Mixing Benford, GoogleVis And On-Line Encyclopedia of Integer Sequences

December 22, 2014

(This article was first published on Ripples, and kindly contributed to R-bloggers)

The chess-board is the world; the pieces are the phenomena of the universe; the rules of the game are what we call the laws of Nature (T. H. Huxley)

One of the greatest packages I discovered recently is googleVis. While plotting with ggplot can be sometimes very arduous, doing plots with googleVis is extremely easy. Here you can find many examples of what you can do with this great package.

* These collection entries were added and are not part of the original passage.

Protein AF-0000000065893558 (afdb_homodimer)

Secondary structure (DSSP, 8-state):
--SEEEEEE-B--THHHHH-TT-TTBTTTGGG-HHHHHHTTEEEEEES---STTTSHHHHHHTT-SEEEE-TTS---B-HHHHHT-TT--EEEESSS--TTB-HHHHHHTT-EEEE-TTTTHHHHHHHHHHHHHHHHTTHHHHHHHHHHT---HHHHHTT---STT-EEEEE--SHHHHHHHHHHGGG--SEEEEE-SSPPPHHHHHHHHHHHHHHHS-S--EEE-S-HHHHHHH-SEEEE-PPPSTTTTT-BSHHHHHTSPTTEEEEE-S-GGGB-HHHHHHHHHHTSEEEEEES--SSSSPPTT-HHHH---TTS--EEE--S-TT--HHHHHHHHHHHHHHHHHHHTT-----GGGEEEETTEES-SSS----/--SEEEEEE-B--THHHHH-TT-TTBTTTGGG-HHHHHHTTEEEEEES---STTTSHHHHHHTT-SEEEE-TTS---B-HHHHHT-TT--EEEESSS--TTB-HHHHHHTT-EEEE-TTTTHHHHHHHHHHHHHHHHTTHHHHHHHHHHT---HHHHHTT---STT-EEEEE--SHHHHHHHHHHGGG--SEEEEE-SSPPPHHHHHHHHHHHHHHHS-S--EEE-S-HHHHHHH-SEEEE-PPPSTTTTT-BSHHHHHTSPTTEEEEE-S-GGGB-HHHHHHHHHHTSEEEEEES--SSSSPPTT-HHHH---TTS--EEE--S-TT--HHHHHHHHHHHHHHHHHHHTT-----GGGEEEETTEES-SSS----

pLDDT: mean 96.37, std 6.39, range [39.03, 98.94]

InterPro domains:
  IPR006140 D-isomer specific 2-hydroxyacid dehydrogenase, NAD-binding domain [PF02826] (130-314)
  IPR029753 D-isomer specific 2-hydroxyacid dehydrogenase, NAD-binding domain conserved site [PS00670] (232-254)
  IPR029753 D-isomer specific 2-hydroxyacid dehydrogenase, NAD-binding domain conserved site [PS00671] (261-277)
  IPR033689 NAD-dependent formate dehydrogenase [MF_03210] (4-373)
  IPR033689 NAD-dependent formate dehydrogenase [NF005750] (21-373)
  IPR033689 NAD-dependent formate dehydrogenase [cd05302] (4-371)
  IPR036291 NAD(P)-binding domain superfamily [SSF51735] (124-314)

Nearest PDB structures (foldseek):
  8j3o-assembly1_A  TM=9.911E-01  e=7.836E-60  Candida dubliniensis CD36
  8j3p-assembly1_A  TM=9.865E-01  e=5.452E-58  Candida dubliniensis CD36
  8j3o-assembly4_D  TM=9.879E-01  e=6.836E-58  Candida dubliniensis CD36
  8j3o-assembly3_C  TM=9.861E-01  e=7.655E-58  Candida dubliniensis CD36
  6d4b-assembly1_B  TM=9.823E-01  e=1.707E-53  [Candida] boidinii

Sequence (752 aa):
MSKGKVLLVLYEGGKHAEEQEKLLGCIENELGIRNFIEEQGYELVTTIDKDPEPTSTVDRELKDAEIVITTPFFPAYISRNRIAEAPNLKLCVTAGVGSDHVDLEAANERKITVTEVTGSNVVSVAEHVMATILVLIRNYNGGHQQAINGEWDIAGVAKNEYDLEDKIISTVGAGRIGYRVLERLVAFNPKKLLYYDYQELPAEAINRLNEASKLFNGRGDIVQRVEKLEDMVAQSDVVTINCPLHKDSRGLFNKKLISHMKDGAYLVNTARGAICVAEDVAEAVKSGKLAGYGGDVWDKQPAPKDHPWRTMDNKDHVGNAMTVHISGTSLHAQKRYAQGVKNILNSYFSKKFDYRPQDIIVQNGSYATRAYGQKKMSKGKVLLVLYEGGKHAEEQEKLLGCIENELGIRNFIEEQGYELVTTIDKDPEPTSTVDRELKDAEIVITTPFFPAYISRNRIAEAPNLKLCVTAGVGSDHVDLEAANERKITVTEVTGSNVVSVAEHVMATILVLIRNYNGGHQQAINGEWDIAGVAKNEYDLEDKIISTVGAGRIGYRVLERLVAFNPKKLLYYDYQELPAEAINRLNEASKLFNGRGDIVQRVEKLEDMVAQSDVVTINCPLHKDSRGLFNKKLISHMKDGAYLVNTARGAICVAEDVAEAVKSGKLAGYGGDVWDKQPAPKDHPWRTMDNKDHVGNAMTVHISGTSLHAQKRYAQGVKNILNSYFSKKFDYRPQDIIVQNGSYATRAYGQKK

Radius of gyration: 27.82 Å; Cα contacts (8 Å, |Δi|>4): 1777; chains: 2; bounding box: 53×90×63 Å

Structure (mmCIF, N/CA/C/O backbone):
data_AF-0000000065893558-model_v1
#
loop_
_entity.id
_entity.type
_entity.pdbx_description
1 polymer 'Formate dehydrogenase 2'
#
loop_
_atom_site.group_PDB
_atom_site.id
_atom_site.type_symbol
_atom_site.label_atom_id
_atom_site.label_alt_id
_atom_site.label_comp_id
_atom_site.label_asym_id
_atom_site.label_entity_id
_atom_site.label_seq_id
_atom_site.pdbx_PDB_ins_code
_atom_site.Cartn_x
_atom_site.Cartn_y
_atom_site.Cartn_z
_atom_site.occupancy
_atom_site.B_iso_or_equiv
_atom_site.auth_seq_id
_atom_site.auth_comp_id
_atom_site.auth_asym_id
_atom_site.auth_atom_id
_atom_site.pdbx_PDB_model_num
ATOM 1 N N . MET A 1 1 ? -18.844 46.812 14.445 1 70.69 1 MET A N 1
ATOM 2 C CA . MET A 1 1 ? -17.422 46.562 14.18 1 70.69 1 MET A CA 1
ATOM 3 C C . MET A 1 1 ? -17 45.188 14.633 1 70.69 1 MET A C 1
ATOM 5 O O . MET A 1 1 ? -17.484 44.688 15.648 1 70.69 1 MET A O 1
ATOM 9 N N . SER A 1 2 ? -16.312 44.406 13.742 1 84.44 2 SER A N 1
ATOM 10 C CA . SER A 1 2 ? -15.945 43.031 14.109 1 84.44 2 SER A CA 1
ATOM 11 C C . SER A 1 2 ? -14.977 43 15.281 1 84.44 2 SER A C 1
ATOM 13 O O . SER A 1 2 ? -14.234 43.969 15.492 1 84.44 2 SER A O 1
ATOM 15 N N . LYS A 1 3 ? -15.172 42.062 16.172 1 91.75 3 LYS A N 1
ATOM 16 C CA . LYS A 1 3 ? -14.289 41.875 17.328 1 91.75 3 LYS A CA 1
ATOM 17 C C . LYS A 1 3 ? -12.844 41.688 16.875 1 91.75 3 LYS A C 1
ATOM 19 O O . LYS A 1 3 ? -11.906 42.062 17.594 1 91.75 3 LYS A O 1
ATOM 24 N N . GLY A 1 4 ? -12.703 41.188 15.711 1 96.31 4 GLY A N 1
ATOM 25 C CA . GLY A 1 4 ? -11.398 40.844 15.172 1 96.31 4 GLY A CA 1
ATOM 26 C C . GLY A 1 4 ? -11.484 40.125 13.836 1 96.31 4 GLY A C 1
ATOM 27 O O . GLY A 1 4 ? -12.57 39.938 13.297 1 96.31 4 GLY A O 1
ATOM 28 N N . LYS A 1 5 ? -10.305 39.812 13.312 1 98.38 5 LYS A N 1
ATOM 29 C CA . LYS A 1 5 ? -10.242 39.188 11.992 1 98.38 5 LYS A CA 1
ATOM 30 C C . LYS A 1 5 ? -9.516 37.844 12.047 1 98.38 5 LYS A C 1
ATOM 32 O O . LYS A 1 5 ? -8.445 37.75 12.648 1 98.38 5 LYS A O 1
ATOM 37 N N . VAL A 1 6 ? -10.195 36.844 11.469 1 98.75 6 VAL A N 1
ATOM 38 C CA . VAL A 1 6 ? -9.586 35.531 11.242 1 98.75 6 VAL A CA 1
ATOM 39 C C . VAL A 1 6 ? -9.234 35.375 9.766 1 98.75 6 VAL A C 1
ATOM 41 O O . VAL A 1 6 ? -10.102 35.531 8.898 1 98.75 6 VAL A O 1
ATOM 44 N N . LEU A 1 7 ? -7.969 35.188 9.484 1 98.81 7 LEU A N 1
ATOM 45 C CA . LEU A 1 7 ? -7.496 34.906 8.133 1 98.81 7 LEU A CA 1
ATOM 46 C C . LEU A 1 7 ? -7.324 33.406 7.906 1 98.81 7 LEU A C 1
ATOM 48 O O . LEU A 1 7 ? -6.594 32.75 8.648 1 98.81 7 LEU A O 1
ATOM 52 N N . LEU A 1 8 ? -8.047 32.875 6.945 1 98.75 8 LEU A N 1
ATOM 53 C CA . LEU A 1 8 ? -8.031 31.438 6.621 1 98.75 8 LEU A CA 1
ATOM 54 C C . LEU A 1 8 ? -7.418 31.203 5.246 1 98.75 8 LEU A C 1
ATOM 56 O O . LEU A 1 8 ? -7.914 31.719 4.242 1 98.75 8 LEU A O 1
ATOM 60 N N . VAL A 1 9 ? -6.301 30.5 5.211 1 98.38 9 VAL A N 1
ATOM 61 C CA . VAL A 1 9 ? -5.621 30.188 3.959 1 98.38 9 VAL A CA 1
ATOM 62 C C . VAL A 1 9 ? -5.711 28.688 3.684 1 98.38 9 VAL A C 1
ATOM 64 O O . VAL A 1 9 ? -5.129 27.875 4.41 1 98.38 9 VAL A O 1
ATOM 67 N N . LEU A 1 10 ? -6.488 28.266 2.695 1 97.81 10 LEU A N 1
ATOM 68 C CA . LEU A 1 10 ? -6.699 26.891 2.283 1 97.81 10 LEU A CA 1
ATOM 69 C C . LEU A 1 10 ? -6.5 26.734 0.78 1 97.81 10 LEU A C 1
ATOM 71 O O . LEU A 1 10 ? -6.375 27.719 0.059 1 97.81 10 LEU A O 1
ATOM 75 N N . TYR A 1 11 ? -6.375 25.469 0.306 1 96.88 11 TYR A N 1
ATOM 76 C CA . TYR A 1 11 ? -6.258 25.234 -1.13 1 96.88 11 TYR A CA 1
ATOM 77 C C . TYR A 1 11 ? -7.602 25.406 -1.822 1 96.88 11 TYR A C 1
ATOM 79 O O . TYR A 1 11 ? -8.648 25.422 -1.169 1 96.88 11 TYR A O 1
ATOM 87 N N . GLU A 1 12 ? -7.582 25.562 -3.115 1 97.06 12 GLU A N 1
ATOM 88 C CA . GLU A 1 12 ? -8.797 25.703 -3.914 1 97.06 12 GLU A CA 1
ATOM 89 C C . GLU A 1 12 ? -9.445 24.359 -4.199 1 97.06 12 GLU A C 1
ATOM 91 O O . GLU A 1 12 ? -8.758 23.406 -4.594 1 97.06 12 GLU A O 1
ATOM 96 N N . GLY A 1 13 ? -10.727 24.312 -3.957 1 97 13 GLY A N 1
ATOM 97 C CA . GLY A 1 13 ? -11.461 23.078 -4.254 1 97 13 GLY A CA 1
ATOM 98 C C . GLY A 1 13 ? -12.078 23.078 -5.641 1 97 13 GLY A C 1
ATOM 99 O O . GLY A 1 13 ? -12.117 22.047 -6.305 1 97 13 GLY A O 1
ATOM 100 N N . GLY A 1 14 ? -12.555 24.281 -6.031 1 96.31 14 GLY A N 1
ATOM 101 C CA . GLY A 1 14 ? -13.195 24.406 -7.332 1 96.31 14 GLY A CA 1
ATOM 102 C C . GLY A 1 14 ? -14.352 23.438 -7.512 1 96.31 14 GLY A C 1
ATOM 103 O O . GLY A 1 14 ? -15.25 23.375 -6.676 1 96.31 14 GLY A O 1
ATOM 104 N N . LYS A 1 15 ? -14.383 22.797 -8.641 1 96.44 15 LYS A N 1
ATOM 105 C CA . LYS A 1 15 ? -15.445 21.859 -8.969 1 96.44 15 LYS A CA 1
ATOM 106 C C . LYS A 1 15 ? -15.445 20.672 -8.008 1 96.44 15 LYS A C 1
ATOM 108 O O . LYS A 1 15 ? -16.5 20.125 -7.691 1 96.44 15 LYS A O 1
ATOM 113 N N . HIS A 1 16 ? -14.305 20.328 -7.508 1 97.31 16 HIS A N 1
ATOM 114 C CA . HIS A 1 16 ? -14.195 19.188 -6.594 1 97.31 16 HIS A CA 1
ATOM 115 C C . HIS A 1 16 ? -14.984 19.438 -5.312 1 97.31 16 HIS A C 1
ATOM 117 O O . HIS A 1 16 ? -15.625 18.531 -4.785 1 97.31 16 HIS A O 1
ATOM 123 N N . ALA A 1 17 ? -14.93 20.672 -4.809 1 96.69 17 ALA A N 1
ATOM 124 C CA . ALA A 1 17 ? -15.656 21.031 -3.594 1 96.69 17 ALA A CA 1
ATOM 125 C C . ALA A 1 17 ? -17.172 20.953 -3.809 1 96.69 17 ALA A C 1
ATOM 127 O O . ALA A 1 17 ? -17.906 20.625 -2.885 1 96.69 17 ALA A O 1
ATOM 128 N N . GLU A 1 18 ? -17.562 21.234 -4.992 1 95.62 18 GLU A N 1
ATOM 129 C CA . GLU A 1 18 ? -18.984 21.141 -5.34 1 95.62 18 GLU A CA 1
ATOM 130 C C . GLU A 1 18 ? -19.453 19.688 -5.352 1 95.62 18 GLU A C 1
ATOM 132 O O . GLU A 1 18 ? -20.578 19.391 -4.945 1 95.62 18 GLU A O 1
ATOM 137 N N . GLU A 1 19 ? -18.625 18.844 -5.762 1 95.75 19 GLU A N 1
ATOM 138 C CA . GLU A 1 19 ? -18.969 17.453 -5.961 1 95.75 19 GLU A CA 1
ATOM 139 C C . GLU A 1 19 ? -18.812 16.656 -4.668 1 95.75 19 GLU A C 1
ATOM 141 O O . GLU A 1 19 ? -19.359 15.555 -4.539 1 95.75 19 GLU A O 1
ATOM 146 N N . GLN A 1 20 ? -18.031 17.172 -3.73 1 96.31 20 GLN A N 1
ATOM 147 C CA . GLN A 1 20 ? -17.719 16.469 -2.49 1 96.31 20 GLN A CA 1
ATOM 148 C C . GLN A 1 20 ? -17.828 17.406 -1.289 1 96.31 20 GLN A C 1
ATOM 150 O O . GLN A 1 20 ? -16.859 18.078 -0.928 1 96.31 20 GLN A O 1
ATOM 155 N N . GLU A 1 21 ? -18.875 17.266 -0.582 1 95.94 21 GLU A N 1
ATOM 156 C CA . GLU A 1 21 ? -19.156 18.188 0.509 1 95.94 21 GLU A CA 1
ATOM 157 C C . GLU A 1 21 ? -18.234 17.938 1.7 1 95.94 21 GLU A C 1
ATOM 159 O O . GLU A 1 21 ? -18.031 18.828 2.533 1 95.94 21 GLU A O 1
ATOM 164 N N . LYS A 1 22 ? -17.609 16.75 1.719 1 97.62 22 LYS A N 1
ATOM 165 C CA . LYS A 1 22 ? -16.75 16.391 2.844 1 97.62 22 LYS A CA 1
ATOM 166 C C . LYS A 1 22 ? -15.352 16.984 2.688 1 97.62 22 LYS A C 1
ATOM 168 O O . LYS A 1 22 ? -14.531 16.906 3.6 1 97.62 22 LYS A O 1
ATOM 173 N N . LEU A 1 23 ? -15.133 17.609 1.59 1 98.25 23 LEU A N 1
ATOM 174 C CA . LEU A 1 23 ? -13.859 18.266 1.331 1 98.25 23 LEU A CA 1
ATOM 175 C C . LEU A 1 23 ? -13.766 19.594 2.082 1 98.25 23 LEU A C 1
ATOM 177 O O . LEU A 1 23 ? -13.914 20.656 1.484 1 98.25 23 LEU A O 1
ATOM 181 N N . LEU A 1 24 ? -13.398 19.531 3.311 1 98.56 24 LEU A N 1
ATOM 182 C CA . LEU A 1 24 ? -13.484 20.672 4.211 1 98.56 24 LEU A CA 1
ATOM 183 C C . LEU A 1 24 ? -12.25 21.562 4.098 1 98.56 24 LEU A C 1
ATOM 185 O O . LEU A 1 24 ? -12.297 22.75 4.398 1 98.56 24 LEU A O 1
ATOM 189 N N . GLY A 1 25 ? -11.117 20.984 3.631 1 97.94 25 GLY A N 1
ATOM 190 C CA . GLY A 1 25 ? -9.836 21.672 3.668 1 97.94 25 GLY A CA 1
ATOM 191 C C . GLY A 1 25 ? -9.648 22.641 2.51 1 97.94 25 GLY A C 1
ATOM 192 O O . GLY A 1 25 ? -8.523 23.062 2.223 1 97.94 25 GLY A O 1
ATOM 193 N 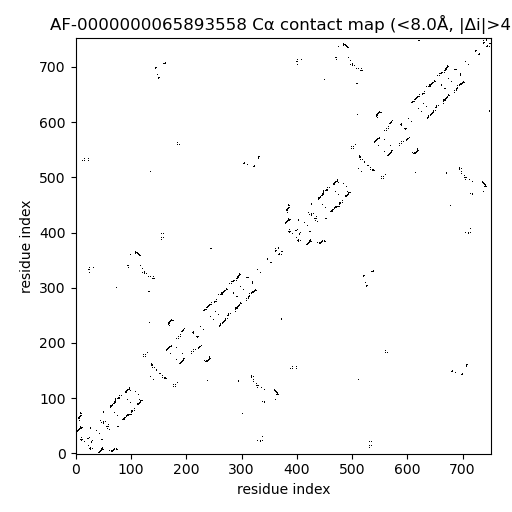N . CYS A 1 26 ? -10.758 23 1.831 1 97.94 26 CYS A N 1
ATOM 194 C CA . CYS A 1 26 ? -10.688 23.922 0.698 1 97.94 26 CYS A CA 1
ATOM 195 C C . CYS A 1 26 ? -11.414 25.219 1.005 1 97.94 26 CYS A C 1
ATOM 197 O O . CYS A 1 26 ? -12.156 25.297 1.98 1 97.94 26 CYS A O 1
ATOM 199 N N . ILE A 1 27 ? -11.172 26.25 0.231 1 97.5 27 ILE A N 1
ATOM 200 C CA . ILE A 1 27 ? -11.688 27.594 0.527 1 97.5 27 ILE A CA 1
ATOM 201 C C . ILE A 1 27 ? -13.203 27.609 0.388 1 97.5 27 ILE A C 1
ATOM 203 O O . ILE A 1 27 ? -13.891 28.375 1.068 1 97.5 27 ILE A O 1
ATOM 207 N N . GLU A 1 28 ? -13.734 26.719 -0.44 1 98.12 28 GLU A N 1
ATOM 208 C CA . GLU A 1 28 ? -15.172 26.719 -0.681 1 98.12 28 GLU A CA 1
ATOM 209 C C . GLU A 1 28 ? -15.938 26.266 0.555 1 98.12 28 GLU A C 1
ATOM 211 O O . GLU A 1 28 ? -17.031 26.75 0.833 1 98.12 28 GLU A O 1
ATOM 216 N N . ASN A 1 29 ? -15.281 25.344 1.339 1 98.06 29 ASN A N 1
ATOM 217 C CA . ASN A 1 29 ? -15.977 24.766 2.484 1 98.06 29 ASN A CA 1
ATOM 218 C C . ASN A 1 29 ? -15.398 25.266 3.803 1 98.06 29 ASN A C 1
ATOM 220 O O . ASN A 1 29 ? -16.016 25.109 4.859 1 98.06 29 ASN A O 1
ATOM 224 N N . GLU A 1 30 ? -14.297 25.922 3.744 1 98.5 30 GLU A N 1
ATOM 225 C CA . GLU A 1 30 ? -13.703 26.719 4.812 1 98.5 30 GLU A CA 1
ATOM 226 C C . GLU A 1 30 ? -13.711 25.969 6.137 1 98.5 30 GLU A C 1
ATOM 228 O O . GLU A 1 30 ? -14.094 26.516 7.172 1 98.5 30 GLU A O 1
ATOM 233 N N . LEU A 1 31 ? -13.422 24.641 6.105 1 98.62 31 LEU A N 1
ATOM 234 C CA . LEU A 1 31 ? -13.359 23.781 7.277 1 98.62 31 LEU A CA 1
ATOM 235 C C . LEU A 1 31 ? -14.719 23.688 7.961 1 98.62 31 LEU A C 1
ATOM 237 O O . LEU A 1 31 ? -14.844 23.094 9.031 1 98.62 31 LEU A O 1
ATOM 241 N N . GLY A 1 32 ? -15.719 24.312 7.414 1 98.25 32 GLY A N 1
ATOM 242 C CA . GLY A 1 32 ? -17.047 24.328 7.992 1 98.25 32 GLY A CA 1
ATOM 243 C C . GLY A 1 32 ? -17.188 25.266 9.172 1 98.25 32 GLY A C 1
ATOM 244 O O . GLY A 1 32 ? -18.016 25.062 10.055 1 98.25 32 GLY A O 1
ATOM 245 N N . ILE A 1 33 ? -16.344 26.391 9.172 1 98.44 33 ILE A N 1
ATOM 246 C CA . ILE A 1 33 ? -16.281 27.109 10.438 1 98.44 33 ILE A CA 1
ATOM 247 C C . ILE A 1 33 ? -16.719 28.562 10.219 1 98.44 33 ILE A C 1
ATOM 249 O O . ILE A 1 33 ? -16.688 29.375 11.148 1 98.44 33 ILE A O 1
ATOM 253 N N . ARG A 1 34 ? -17.188 28.984 9.055 1 98.25 34 ARG A N 1
ATOM 254 C CA . ARG A 1 34 ? -17.547 30.375 8.805 1 98.25 34 ARG A CA 1
ATOM 255 C C . ARG A 1 34 ? -18.625 30.844 9.781 1 98.25 34 ARG A C 1
ATOM 257 O O . ARG A 1 34 ? -18.438 31.844 10.469 1 98.25 34 ARG A O 1
ATOM 264 N N . ASN A 1 35 ? -19.734 30.094 9.82 1 98.12 35 ASN A N 1
ATOM 265 C CA . ASN A 1 35 ? -20.828 30.484 10.703 1 98.12 35 ASN A CA 1
ATOM 266 C C . ASN A 1 35 ? -20.391 30.578 12.156 1 98.12 35 ASN A C 1
ATOM 268 O O . ASN A 1 35 ? -20.766 31.5 12.875 1 98.12 35 ASN A O 1
ATOM 272 N N . PHE A 1 36 ? -19.641 29.656 12.508 1 98.25 36 PHE A N 1
ATOM 273 C CA . PHE A 1 36 ? -19.141 29.609 13.883 1 98.25 36 PHE A CA 1
ATOM 274 C C . PHE A 1 36 ? -18.344 30.859 14.211 1 98.25 36 PHE A C 1
ATOM 276 O O . PHE A 1 36 ? -18.562 31.484 15.25 1 98.25 36 PHE A O 1
ATOM 283 N N . ILE A 1 37 ? -17.391 31.25 13.328 1 98.44 37 ILE A N 1
ATOM 284 C CA . ILE A 1 37 ? -16.516 32.406 13.539 1 98.44 37 ILE A CA 1
ATOM 285 C C . ILE A 1 37 ? -17.328 33.688 13.562 1 98.44 37 ILE A C 1
ATOM 287 O O . ILE A 1 37 ? -17.156 34.531 14.445 1 98.44 37 ILE A O 1
ATOM 291 N N . GLU A 1 38 ? -18.281 33.781 12.648 1 98 38 GLU A N 1
ATOM 292 C CA . GLU A 1 38 ? -19.094 35 12.531 1 98 38 GLU A CA 1
ATOM 293 C C . GLU A 1 38 ? -20.047 35.125 13.711 1 98 38 GLU A C 1
ATOM 295 O O . GLU A 1 38 ? -20.312 36.25 14.172 1 98 38 GLU A O 1
ATOM 300 N N . GLU A 1 39 ? -20.469 34.031 14.18 1 97.56 39 GLU A N 1
ATOM 301 C CA . GLU A 1 39 ? -21.344 34.062 15.352 1 97.56 39 GLU A CA 1
ATOM 302 C C . GLU A 1 39 ? -20.594 34.562 16.578 1 97.56 39 GLU A C 1
ATOM 304 O O . GLU A 1 39 ? -21.203 35.094 17.516 1 97.56 39 GLU A O 1
ATOM 309 N N . GLN A 1 40 ? -19.328 34.438 16.609 1 97.12 40 GLN A N 1
ATOM 310 C CA . GLN A 1 40 ? -18.516 34.938 17.719 1 97.12 40 GLN A CA 1
ATOM 311 C C . GLN A 1 40 ? -18.203 36.406 17.547 1 97.12 40 GLN A C 1
ATOM 313 O O . GLN A 1 40 ? -17.531 37 18.391 1 97.12 40 GLN A O 1
ATOM 318 N N . GLY A 1 41 ? -18.609 37 16.391 1 97.38 41 GLY A N 1
ATOM 319 C CA . GLY A 1 41 ? -18.406 38.438 16.141 1 97.38 41 GLY A CA 1
ATOM 320 C C . GLY A 1 41 ? -17.141 38.719 15.375 1 97.38 41 GLY A C 1
ATOM 321 O O . GLY A 1 41 ? -16.719 39.875 15.266 1 97.38 41 GLY A O 1
ATOM 322 N N . TYR A 1 42 ? -16.5 37.719 14.867 1 98.19 42 TYR A N 1
ATOM 323 C CA . TYR A 1 42 ? -15.258 37.906 14.109 1 98.19 42 TYR A CA 1
ATOM 324 C C . TYR A 1 42 ? -15.539 37.938 12.609 1 98.19 42 TYR A C 1
ATOM 326 O O . TYR A 1 42 ? -16.547 37.406 12.148 1 98.19 42 TYR A O 1
ATOM 334 N N . GLU A 1 43 ? -14.695 38.594 11.891 1 98.06 43 GLU A N 1
ATOM 335 C CA . GLU A 1 43 ? -14.68 38.562 10.43 1 98.06 43 GLU A CA 1
ATOM 336 C C . GLU A 1 43 ? -13.797 37.438 9.922 1 98.06 43 GLU A C 1
ATOM 338 O O . GLU A 1 43 ? -12.68 37.25 10.406 1 98.06 43 GLU A O 1
ATOM 343 N N . LEU A 1 44 ? -14.344 36.656 9 1 98.5 44 LEU A N 1
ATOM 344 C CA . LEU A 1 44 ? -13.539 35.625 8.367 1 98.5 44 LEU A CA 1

Not long ago, I also discovered The On-Line Encyclopedia of Integer Sequences (OEIS), a huge database of about 250.000 integer sequences where, for example, you can find the number of ways to lace a shoe that has n pairs of eyelets or the smallest number of stones in Tchoukaillon (or Mancala, or Kalahari) solitaire which make use of n-th hole. Many mathematicians, as Ralph Stephan, use this useful resource to develop their theories.

The third protagonist of this story is Frank Benford, who formulated in 1938 his famous law which states that considering different lists of numbers, 1 occurs as the leading digit about the 30% of time, while larger digits occur in that position less frequently.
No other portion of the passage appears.